* [Requirement]:
Although the data below holds other lines too, output only those from the line with "ATOM 275 O O" up to and including the line with "ATOM 324 C C", exactly as they appear.

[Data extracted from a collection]
-- -- --

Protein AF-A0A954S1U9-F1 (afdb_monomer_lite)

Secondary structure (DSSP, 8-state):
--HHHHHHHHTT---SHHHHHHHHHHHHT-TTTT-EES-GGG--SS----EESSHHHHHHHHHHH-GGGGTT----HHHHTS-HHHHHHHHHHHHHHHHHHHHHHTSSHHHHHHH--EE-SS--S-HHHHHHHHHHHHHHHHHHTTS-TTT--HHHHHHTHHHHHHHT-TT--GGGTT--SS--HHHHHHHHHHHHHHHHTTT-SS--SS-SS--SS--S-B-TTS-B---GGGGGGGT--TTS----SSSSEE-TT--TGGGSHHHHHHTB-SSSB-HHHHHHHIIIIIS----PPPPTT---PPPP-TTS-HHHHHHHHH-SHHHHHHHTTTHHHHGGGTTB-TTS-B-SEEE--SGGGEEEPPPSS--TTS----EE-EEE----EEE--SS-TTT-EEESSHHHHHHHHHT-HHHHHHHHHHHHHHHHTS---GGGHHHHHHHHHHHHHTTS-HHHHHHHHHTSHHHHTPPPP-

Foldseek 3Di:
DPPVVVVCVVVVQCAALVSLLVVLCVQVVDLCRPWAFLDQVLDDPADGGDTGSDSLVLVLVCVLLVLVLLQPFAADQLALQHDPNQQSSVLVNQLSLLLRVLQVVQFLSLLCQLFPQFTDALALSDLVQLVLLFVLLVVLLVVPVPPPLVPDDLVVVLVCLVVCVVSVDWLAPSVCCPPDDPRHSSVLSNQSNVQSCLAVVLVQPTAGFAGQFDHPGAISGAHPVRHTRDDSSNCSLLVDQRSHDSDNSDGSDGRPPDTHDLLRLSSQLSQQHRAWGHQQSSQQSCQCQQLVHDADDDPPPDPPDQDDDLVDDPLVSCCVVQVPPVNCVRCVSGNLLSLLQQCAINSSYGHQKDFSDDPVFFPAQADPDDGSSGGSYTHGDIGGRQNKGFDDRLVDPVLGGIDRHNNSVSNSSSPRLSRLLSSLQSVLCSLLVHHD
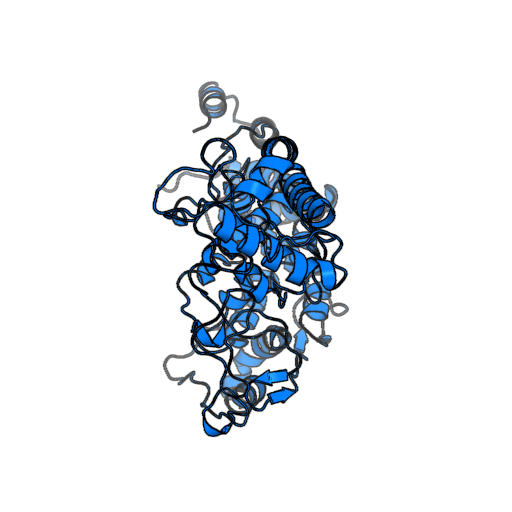DPVCVVLSVQLSVLCVVVNRGVSSSVSSSSSDPSNSVDDDDD

Structure (mmCIF, N/CA/C/O backbone):
data_AF-A0A954S1U9-F1
#
_entry.id   AF-A0A954S1U9-F1
#
loop_
_atom_site.group_PDB
_atom_site.id
_atom_site.type_symbol
_atom_site.label_atom_id
_atom_site.label_alt_id
_atom_site.label_comp_id
_atom_site.label_asym_id
_atom_site.label_entity_id
_atom_site.label_seq_id
_atom_site.pdbx_PDB_ins_code
_atom_site.Cartn_x
_atom_site.Cartn_y
_atom_site.Cartn_z
_atom_site.occupancy
_atom_site.B_iso_or_equiv
_atom_site.auth_seq_id
_atom_site.auth_comp_id
_atom_site.auth_asym_id
_atom_site.auth_atom_id
_atom_site.pdbx_PDB_model_num
ATOM 1 N N . PRO A 1 1 ? 9.505 -2.127 30.083 1.00 66.69 1 PRO A N 1
ATOM 2 C CA . PRO A 1 1 ? 8.473 -1.250 30.691 1.00 66.69 1 PRO A CA 1
ATOM 3 C C . PRO A 1 1 ? 9.032 0.166 30.839 1.00 66.69 1 PRO A C 1
ATOM 5 O O . PRO A 1 1 ? 10.225 0.285 31.098 1.00 66.69 1 PRO A O 1
ATOM 8 N N . ASP A 1 2 ? 8.216 1.204 30.643 1.00 84.81 2 ASP A N 1
ATOM 9 C CA . ASP A 1 2 ? 8.641 2.592 30.868 1.00 84.81 2 ASP A CA 1
ATOM 10 C C . ASP A 1 2 ? 8.947 2.817 32.359 1.00 84.81 2 ASP A C 1
ATOM 12 O O . ASP A 1 2 ? 8.103 2.556 33.220 1.00 84.81 2 ASP A O 1
ATOM 16 N N . GLY A 1 3 ? 10.169 3.258 32.672 1.00 88.31 3 GLY A N 1
ATOM 17 C CA . GLY A 1 3 ? 10.641 3.383 34.055 1.00 88.31 3 GLY A CA 1
ATOM 18 C C . GLY A 1 3 ? 9.878 4.442 34.852 1.00 88.31 3 GLY A C 1
ATOM 19 O O . GLY A 1 3 ? 9.598 4.243 36.035 1.00 88.31 3 GLY A O 1
ATOM 20 N N . GLN A 1 4 ? 9.475 5.537 34.198 1.00 90.69 4 GLN A N 1
ATOM 21 C CA . GLN A 1 4 ? 8.692 6.592 34.837 1.00 90.69 4 GLN A CA 1
ATOM 22 C C . GLN A 1 4 ? 7.276 6.116 35.169 1.00 90.69 4 GLN A C 1
ATOM 24 O O . GLN A 1 4 ? 6.795 6.393 36.263 1.00 90.69 4 GLN A O 1
ATOM 29 N N . LEU A 1 5 ? 6.626 5.363 34.278 1.00 91.38 5 LEU A N 1
ATOM 30 C CA . LEU A 1 5 ? 5.310 4.780 34.527 1.00 91.38 5 LEU A CA 1
ATOM 31 C C . LEU A 1 5 ? 5.351 3.794 35.701 1.00 91.38 5 LEU A C 1
ATOM 33 O O . LEU A 1 5 ? 4.473 3.840 36.560 1.00 91.38 5 LEU A O 1
ATOM 37 N N . VAL A 1 6 ? 6.391 2.953 35.779 1.00 91.69 6 VAL A N 1
ATOM 38 C CA . VAL A 1 6 ? 6.602 2.026 36.908 1.00 91.69 6 VAL A CA 1
ATOM 39 C C . VAL A 1 6 ? 6.734 2.804 38.220 1.00 91.69 6 VAL A C 1
ATOM 41 O O . VAL A 1 6 ? 6.066 2.476 39.200 1.00 91.69 6 VAL A O 1
ATOM 44 N N . LYS A 1 7 ? 7.535 3.877 38.227 1.00 92.75 7 LYS A N 1
ATOM 45 C CA . LYS A 1 7 ? 7.691 4.756 39.392 1.00 92.75 7 LYS A CA 1
ATOM 46 C C . LYS A 1 7 ? 6.369 5.428 39.782 1.00 92.75 7 LYS A C 1
ATOM 48 O O . LYS A 1 7 ? 5.956 5.323 40.934 1.00 92.75 7 LYS A O 1
ATOM 53 N N . THR A 1 8 ? 5.673 6.049 38.828 1.00 92.38 8 THR A N 1
ATOM 54 C CA . THR A 1 8 ? 4.360 6.684 39.036 1.00 92.38 8 THR A CA 1
ATOM 55 C C . THR A 1 8 ? 3.352 5.696 39.635 1.00 92.38 8 THR A C 1
ATOM 57 O O . THR A 1 8 ? 2.629 6.051 40.566 1.00 92.38 8 THR A O 1
ATOM 60 N N . ALA A 1 9 ? 3.332 4.450 39.153 1.00 89.56 9 ALA A N 1
ATOM 61 C CA . ALA A 1 9 ? 2.476 3.401 39.700 1.00 89.56 9 ALA A CA 1
ATOM 62 C C . ALA A 1 9 ? 2.861 3.035 41.145 1.00 89.56 9 ALA A C 1
ATOM 64 O O . ALA A 1 9 ? 1.985 2.983 42.005 1.00 89.56 9 ALA A O 1
ATOM 65 N N . SER A 1 10 ? 4.156 2.849 41.439 1.00 92.12 10 SER A N 1
ATOM 66 C CA . SER A 1 10 ? 4.629 2.520 42.797 1.00 92.12 10 SER A CA 1
ATOM 67 C C . SER A 1 10 ? 4.361 3.618 43.832 1.00 92.12 10 SER A C 1
ATOM 69 O O . SER A 1 10 ? 4.202 3.329 45.012 1.00 92.12 10 SER A O 1
ATOM 71 N N . GLU A 1 11 ? 4.263 4.872 43.390 1.00 94.38 11 GLU A N 1
ATOM 72 C CA . GLU A 1 11 ? 3.957 6.032 44.235 1.00 94.38 11 GLU A CA 1
ATOM 73 C C . GLU A 1 11 ? 2.444 6.259 44.413 1.00 94.38 11 GLU A C 1
ATOM 75 O O . GLU A 1 11 ? 2.038 7.269 44.985 1.00 94.38 11 GLU A O 1
ATOM 80 N N . GLY A 1 12 ? 1.590 5.367 43.893 1.00 90.12 12 GLY A N 1
ATOM 81 C CA . GLY A 1 12 ? 0.133 5.512 43.975 1.00 90.12 12 GLY A CA 1
ATOM 82 C C . GLY A 1 12 ? -0.417 6.678 43.147 1.00 90.12 12 GLY A C 1
ATOM 83 O O . GLY A 1 12 ? -1.509 7.169 43.418 1.00 90.12 12 GLY A O 1
ATOM 84 N N . ARG A 1 13 ? 0.322 7.137 42.127 1.00 91.12 13 ARG A N 1
ATOM 85 C CA . ARG A 1 13 ? -0.051 8.270 41.258 1.00 91.12 13 ARG A CA 1
ATOM 86 C C . ARG A 1 13 ? -0.712 7.827 39.948 1.00 91.12 13 ARG A C 1
ATOM 88 O O . ARG A 1 13 ? -0.628 8.543 38.952 1.00 91.12 13 ARG A O 1
ATOM 95 N N . LEU A 1 14 ? -1.335 6.645 39.941 1.00 90.12 14 LEU A N 1
ATOM 96 C CA . LEU A 1 14 ? -2.051 6.048 38.806 1.00 90.12 14 LEU A CA 1
ATOM 97 C C . LEU A 1 14 ? -3.448 5.552 39.234 1.00 90.12 14 LEU A C 1
ATOM 99 O O . LEU A 1 14 ? -3.821 4.410 38.973 1.00 90.12 14 LEU A O 1
ATOM 103 N N . MET A 1 15 ? -4.200 6.396 39.950 1.00 89.00 15 MET A N 1
ATOM 104 C CA . MET A 1 15 ? -5.455 5.998 40.613 1.00 89.00 15 MET A CA 1
ATOM 105 C C . MET A 1 15 ? -6.697 6.608 39.969 1.00 89.00 15 MET A C 1
ATOM 107 O O . MET A 1 15 ? -7.783 6.038 40.045 1.00 89.00 15 MET A O 1
ATOM 111 N N . THR A 1 16 ? -6.555 7.770 39.335 1.00 92.50 16 THR A N 1
ATOM 112 C CA . THR A 1 16 ? -7.674 8.517 38.755 1.00 92.50 16 THR A CA 1
ATOM 113 C C . THR A 1 16 ? -7.588 8.567 37.236 1.00 92.50 16 THR A C 1
ATOM 115 O O . THR A 1 16 ? -6.508 8.490 36.653 1.00 92.50 16 THR A O 1
ATOM 118 N N . ARG A 1 17 ? -8.718 8.801 36.562 1.00 94.44 17 ARG A N 1
ATOM 119 C CA . ARG A 1 17 ? -8.745 9.026 35.106 1.00 94.44 17 ARG A CA 1
ATOM 120 C C . ARG A 1 17 ? -7.769 10.127 34.657 1.00 94.44 17 ARG A C 1
ATOM 122 O O . ARG A 1 17 ? -7.153 10.004 33.600 1.00 94.44 17 ARG A O 1
ATOM 129 N N . ALA A 1 18 ? -7.603 11.177 35.464 1.00 95.31 18 ALA A N 1
ATOM 130 C CA . ALA A 1 18 ? -6.656 12.257 35.195 1.00 95.31 18 ALA A CA 1
ATOM 131 C C . ALA A 1 18 ? -5.194 11.778 35.244 1.00 95.31 18 ALA A C 1
ATOM 133 O O . ALA A 1 18 ? -4.390 12.196 34.411 1.00 95.31 18 ALA A O 1
ATOM 134 N N . ASP A 1 19 ? -4.865 10.862 36.158 1.00 94.75 19 ASP A N 1
ATOM 135 C CA . ASP A 1 19 ? -3.533 10.262 36.241 1.00 94.75 19 ASP A CA 1
ATOM 136 C C . ASP A 1 19 ? -3.199 9.425 35.008 1.00 94.75 19 ASP A C 1
ATOM 138 O O . ASP A 1 19 ? -2.143 9.614 34.405 1.00 94.75 19 ASP A O 1
ATOM 142 N N . TYR A 1 20 ? -4.119 8.544 34.597 1.00 95.12 20 TYR A N 1
ATOM 143 C CA . TYR A 1 20 ? -3.957 7.751 33.376 1.00 95.12 20 TYR A CA 1
ATOM 144 C C . TYR A 1 20 ? -3.792 8.663 32.162 1.00 95.12 20 TYR A C 1
ATOM 146 O O . TYR A 1 20 ? -2.864 8.481 31.377 1.00 95.12 20 TYR A O 1
ATOM 154 N N . LYS A 1 21 ? -4.639 9.694 32.036 1.00 96.38 21 LYS A N 1
ATOM 155 C CA . LYS A 1 21 ? -4.564 10.649 30.924 1.00 96.38 21 LYS A CA 1
ATOM 156 C C . LYS A 1 21 ? -3.204 11.343 30.869 1.00 96.38 21 LYS A C 1
ATOM 158 O O . LYS A 1 21 ? -2.628 11.446 29.789 1.00 96.38 21 LYS A O 1
ATOM 163 N N . ARG A 1 22 ? -2.681 11.788 32.017 1.00 96.06 22 ARG A N 1
ATOM 164 C CA . ARG A 1 22 ? -1.359 12.422 32.119 1.00 96.06 22 ARG A CA 1
ATOM 165 C C . ARG A 1 22 ? -0.254 11.496 31.611 1.00 96.06 22 ARG A C 1
ATOM 167 O O . ARG A 1 22 ? 0.561 11.930 30.803 1.00 96.06 22 ARG A O 1
ATOM 174 N N . GLU A 1 23 ? -0.221 10.243 32.063 1.00 95.06 23 GLU A N 1
ATOM 175 C CA . GLU A 1 23 ? 0.841 9.310 31.665 1.00 95.06 23 GLU A CA 1
ATOM 176 C C . GLU A 1 23 ? 0.719 8.856 30.206 1.00 95.06 23 GLU A C 1
ATOM 178 O O . GLU A 1 23 ? 1.733 8.776 29.517 1.00 95.06 23 GLU A O 1
ATOM 183 N N . VAL A 1 24 ? -0.498 8.611 29.709 1.00 94.94 24 VAL A N 1
ATOM 184 C CA . VAL A 1 24 ? -0.716 8.248 28.298 1.00 94.94 24 VAL A CA 1
ATOM 185 C C . VAL A 1 24 ? -0.268 9.387 27.382 1.00 94.94 24 VAL A C 1
ATOM 187 O O . VAL A 1 24 ? 0.490 9.145 26.448 1.00 94.94 24 VAL A O 1
ATOM 190 N N . LEU A 1 25 ? -0.662 10.631 27.678 1.00 95.94 25 LEU A N 1
ATOM 191 C CA . LEU A 1 25 ? -0.226 11.795 26.902 1.00 95.94 25 LEU A CA 1
ATOM 192 C C . LEU A 1 25 ? 1.284 12.022 26.995 1.00 95.94 25 LEU A C 1
ATOM 194 O O . LEU A 1 25 ? 1.897 12.383 25.998 1.00 95.94 25 LEU A O 1
ATOM 198 N N . ARG A 1 26 ? 1.900 11.806 28.165 1.00 95.00 26 ARG A N 1
ATOM 199 C CA . ARG A 1 26 ? 3.361 11.893 28.303 1.00 95.00 26 ARG A CA 1
ATOM 200 C C . ARG A 1 26 ? 4.063 10.920 27.358 1.00 95.00 26 ARG A C 1
ATOM 202 O O . ARG A 1 26 ? 5.042 11.313 26.740 1.00 95.00 26 ARG A O 1
ATOM 209 N N . ILE A 1 27 ? 3.579 9.680 27.275 1.00 93.62 27 ILE A N 1
ATOM 210 C CA . ILE A 1 27 ? 4.155 8.657 26.396 1.00 93.62 27 ILE A CA 1
ATOM 211 C C . ILE A 1 27 ? 3.955 9.052 24.931 1.00 93.62 27 ILE A C 1
ATOM 213 O O . ILE A 1 27 ? 4.938 9.142 24.214 1.00 93.62 27 ILE A O 1
ATOM 217 N N . LEU A 1 28 ? 2.722 9.362 24.513 1.00 93.50 28 LEU A N 1
ATOM 218 C CA . LEU A 1 28 ? 2.416 9.697 23.113 1.00 93.50 28 LEU A CA 1
ATOM 219 C C . LEU A 1 28 ? 3.167 10.943 22.612 1.00 93.50 28 LEU A C 1
ATOM 221 O O . LEU A 1 28 ? 3.611 10.978 21.468 1.00 93.50 28 LEU A O 1
ATOM 225 N N . ASN A 1 29 ? 3.356 11.946 23.473 1.00 93.50 29 ASN A N 1
ATOM 226 C CA . ASN A 1 29 ? 4.068 13.177 23.118 1.00 93.50 29 ASN A CA 1
ATOM 227 C C . ASN A 1 29 ? 5.599 13.036 23.137 1.00 93.50 29 ASN A C 1
ATOM 229 O O . ASN A 1 29 ? 6.292 13.969 22.729 1.00 93.50 29 ASN A O 1
ATOM 233 N N . ASP A 1 30 ? 6.140 11.919 23.626 1.00 91.56 30 ASP A N 1
ATOM 234 C CA . ASP A 1 30 ? 7.575 11.651 23.618 1.00 91.56 30 ASP A CA 1
ATOM 235 C C . ASP A 1 30 ? 7.932 10.773 22.404 1.00 91.56 30 ASP A C 1
ATOM 237 O O . ASP A 1 30 ? 7.756 9.555 22.444 1.00 91.56 30 ASP A O 1
ATOM 241 N N . PRO A 1 31 ? 8.489 11.345 21.320 1.00 85.19 31 PRO A N 1
ATOM 242 C CA . PRO A 1 31 ? 8.810 10.592 20.108 1.00 85.19 31 PRO A CA 1
ATOM 243 C C . PRO A 1 31 ? 9.927 9.558 20.312 1.00 85.19 31 PRO A C 1
ATOM 245 O O . PRO A 1 31 ? 10.116 8.691 19.456 1.00 85.19 31 PRO A O 1
ATOM 248 N N . SER A 1 32 ? 10.678 9.645 21.415 1.00 86.19 32 SER A N 1
ATOM 249 C CA . SER A 1 32 ? 11.686 8.649 21.783 1.00 86.19 32 SER A CA 1
ATOM 250 C C . SER A 1 32 ? 11.091 7.473 22.564 1.00 86.19 32 SER A C 1
ATOM 252 O O . SER A 1 32 ? 11.715 6.409 22.654 1.00 86.19 32 SER A O 1
ATOM 254 N N . SER A 1 33 ? 9.871 7.628 23.090 1.00 80.00 33 SER A N 1
ATOM 255 C CA . SER A 1 33 ? 9.203 6.611 23.891 1.00 80.00 33 SER A CA 1
ATOM 256 C C . SER A 1 33 ? 8.894 5.384 23.041 1.00 80.00 33 SER A C 1
ATOM 258 O O . SER A 1 33 ? 8.030 5.402 22.174 1.00 80.00 33 SER A O 1
ATOM 260 N N . PHE A 1 34 ? 9.608 4.286 23.303 1.00 82.44 34 PHE A N 1
ATOM 261 C CA . PHE A 1 34 ? 9.473 3.020 22.572 1.00 82.44 34 PHE A CA 1
ATOM 262 C C . PHE A 1 34 ? 9.818 3.085 21.077 1.00 82.44 34 PHE A C 1
ATOM 264 O O . PHE A 1 34 ? 9.410 2.183 20.334 1.00 82.44 34 PHE A O 1
ATOM 271 N N . GLN A 1 35 ? 10.616 4.073 20.652 1.00 87.44 35 GLN A N 1
ATOM 272 C CA . GLN A 1 35 ? 11.109 4.134 19.279 1.00 87.44 35 GLN A CA 1
ATOM 273 C C . GLN A 1 35 ? 11.780 2.808 18.907 1.00 87.44 35 GLN A C 1
ATOM 275 O O . GLN A 1 35 ? 12.668 2.309 19.604 1.00 87.44 35 GLN A O 1
ATOM 280 N N . GLY A 1 36 ? 11.354 2.217 17.795 1.00 88.69 36 GLY A N 1
ATOM 281 C CA . GLY A 1 36 ? 11.842 0.902 17.413 1.00 88.69 36 GLY A CA 1
ATOM 282 C C . GLY A 1 36 ? 11.227 0.369 16.133 1.00 88.69 36 GLY A C 1
ATOM 283 O O . GLY A 1 36 ? 10.535 1.068 15.396 1.00 88.69 36 GLY A O 1
ATOM 284 N N . GLU A 1 37 ? 11.505 -0.899 15.856 1.00 88.69 37 GLU A N 1
ATOM 285 C CA . GLU A 1 37 ? 11.017 -1.574 14.660 1.00 88.69 37 GLU A CA 1
ATOM 286 C C . GLU A 1 37 ? 9.521 -1.907 14.759 1.00 88.69 37 GLU A C 1
ATOM 288 O O . GLU A 1 37 ? 9.051 -2.506 15.735 1.00 88.69 37 GLU A O 1
ATOM 293 N N . VAL A 1 38 ? 8.774 -1.557 13.708 1.00 86.50 38 VAL A N 1
ATOM 294 C CA . VAL A 1 38 ? 7.358 -1.912 13.542 1.00 86.50 38 VAL A CA 1
ATOM 295 C C . VAL A 1 38 ? 7.159 -3.419 13.573 1.00 86.50 38 VAL A C 1
ATOM 297 O O . VAL A 1 38 ? 6.229 -3.867 14.218 1.00 86.50 38 VAL A O 1
ATOM 300 N N . ASP A 1 39 ? 8.012 -4.231 12.965 1.00 82.56 39 ASP A N 1
ATOM 301 C CA . ASP A 1 39 ? 7.936 -5.682 13.109 1.00 82.56 39 ASP A CA 1
ATOM 302 C C . ASP A 1 39 ? 9.312 -6.321 12.867 1.00 82.56 39 ASP A C 1
ATOM 304 O O . ASP A 1 39 ? 9.707 -6.522 11.718 1.00 82.56 39 ASP A O 1
ATOM 308 N N . PRO A 1 40 ? 10.059 -6.684 13.921 1.00 82.25 40 PRO A N 1
ATOM 309 C CA . PRO A 1 40 ? 11.384 -7.274 13.751 1.00 82.25 40 PRO A CA 1
ATOM 310 C C . PRO A 1 40 ? 11.349 -8.633 13.034 1.00 82.25 40 PRO A C 1
ATOM 312 O O . PRO A 1 40 ? 12.383 -9.080 12.538 1.00 82.25 40 PRO A O 1
ATOM 315 N N . THR A 1 41 ? 10.190 -9.301 12.941 1.00 75.12 41 THR A N 1
ATOM 316 C CA . THR A 1 41 ? 10.076 -10.619 12.291 1.00 75.12 41 THR A CA 1
ATOM 317 C C . THR A 1 41 ? 10.247 -10.558 10.774 1.00 75.12 41 THR A C 1
ATOM 319 O O . THR A 1 41 ? 10.590 -11.566 10.162 1.00 75.12 41 THR A O 1
ATOM 322 N N . VAL A 1 42 ? 10.082 -9.379 10.158 1.00 71.06 42 VAL A N 1
ATOM 323 C CA . VAL A 1 42 ? 10.326 -9.194 8.715 1.00 71.06 42 VAL A CA 1
ATOM 324 C C . VAL A 1 42 ? 11.770 -8.816 8.386 1.00 71.06 42 VAL A C 1
ATOM 326 O O . VAL A 1 42 ? 12.099 -8.561 7.226 1.00 71.06 42 VAL A O 1
ATOM 329 N N . ASN A 1 43 ? 12.653 -8.777 9.383 1.00 78.81 43 ASN A N 1
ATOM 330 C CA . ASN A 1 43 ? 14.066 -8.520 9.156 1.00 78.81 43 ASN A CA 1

-- -- --

* [Output for this task]:
ATOM 275 O O . GLN A 1 35 ? 12.668 2.309 19.604 1.00 87.44 35 GLN A O 1
ATOM 280 N N . GLY A 1 36 ? 11.354 2.217 17.795 1.00 88.69 36 GLY A N 1
ATOM 281 C CA . GLY A 1 36 ? 11.842 0.902 17.413 1.00 88.69 36 GLY A CA 1
ATOM 282 C C . GLY A 1 36 ? 11.227 0.369 16.133 1.00 88.69 36 GLY A C 1
ATOM 283 O O . GLY A 1 36 ? 10.535 1.068 15.396 1.00 88.69 36 GLY A O 1
ATOM 284 N N . GLU A 1 37 ? 11.505 -0.899 15.856 1.00 88.69 37 GLU A N 1
ATOM 285 C CA . GLU A 1 37 ? 11.017 -1.574 14.660 1.00 88.69 37 GLU A CA 1
ATOM 286 C C . GLU A 1 37 ? 9.521 -1.907 14.759 1.00 88.69 37 GLU A C 1
ATOM 288 O O . GLU A 1 37 ? 9.051 -2.506 15.735 1.00 88.69 37 GLU A O 1
ATOM 293 N N . VAL A 1 38 ? 8.774 -1.557 13.708 1.00 86.50 38 VAL A N 1
ATOM 294 C CA . VAL A 1 38 ? 7.358 -1.912 13.542 1.00 86.50 38 VAL A CA 1
ATOM 295 C C . VAL A 1 38 ? 7.159 -3.419 13.573 1.00 86.50 38 VAL A C 1
ATOM 297 O O . VAL A 1 38 ? 6.229 -3.867 14.218 1.00 86.50 38 VAL A O 1
ATOM 300 N N . ASP A 1 39 ? 8.012 -4.231 12.965 1.00 82.56 39 ASP A N 1
ATOM 301 C CA . ASP A 1 39 ? 7.936 -5.682 13.109 1.00 82.56 39 ASP A CA 1
ATOM 302 C C . ASP A 1 39 ? 9.312 -6.321 12.867 1.00 82.56 39 ASP A C 1
ATOM 304 O O . ASP A 1 39 ? 9.707 -6.522 11.718 1.00 82.56 39 ASP A O 1
ATOM 308 N N . PRO A 1 40 ? 10.059 -6.684 13.921 1.00 82.25 40 PRO A N 1
ATOM 309 C CA . PRO A 1 40 ? 11.384 -7.274 13.751 1.00 82.25 40 PRO A CA 1
ATOM 310 C C . PRO A 1 40 ? 11.349 -8.633 13.034 1.00 82.25 40 PRO A C 1
ATOM 312 O O . PRO A 1 40 ? 12.383 -9.080 12.538 1.00 82.25 40 PRO A O 1
ATOM 315 N N . THR A 1 41 ? 10.190 -9.301 12.941 1.00 75.12 41 THR A N 1
ATOM 316 C CA . THR A 1 41 ? 10.076 -10.619 12.291 1.00 75.12 41 THR A CA 1
ATOM 317 C C . THR A 1 41 ? 10.247 -10.558 10.774 1.00 75.12 41 THR A C 1
ATOM 319 O O . THR A 1 41 ? 10.590 -11.566 10.162 1.00 75.12 41 THR A O 1
ATOM 322 N N . VAL A 1 42 ? 10.082 -9.379 10.158 1.00 71.06 42 VAL A N 1
ATOM 323 C CA . VAL A 1 42 ? 10.326 -9.194 8.715 1.00 71.06 42 VAL A CA 1
ATOM 324 C C . VAL A 1 42 ? 11.770 -8.816 8.386 1.00 71.06 42 VAL A C 1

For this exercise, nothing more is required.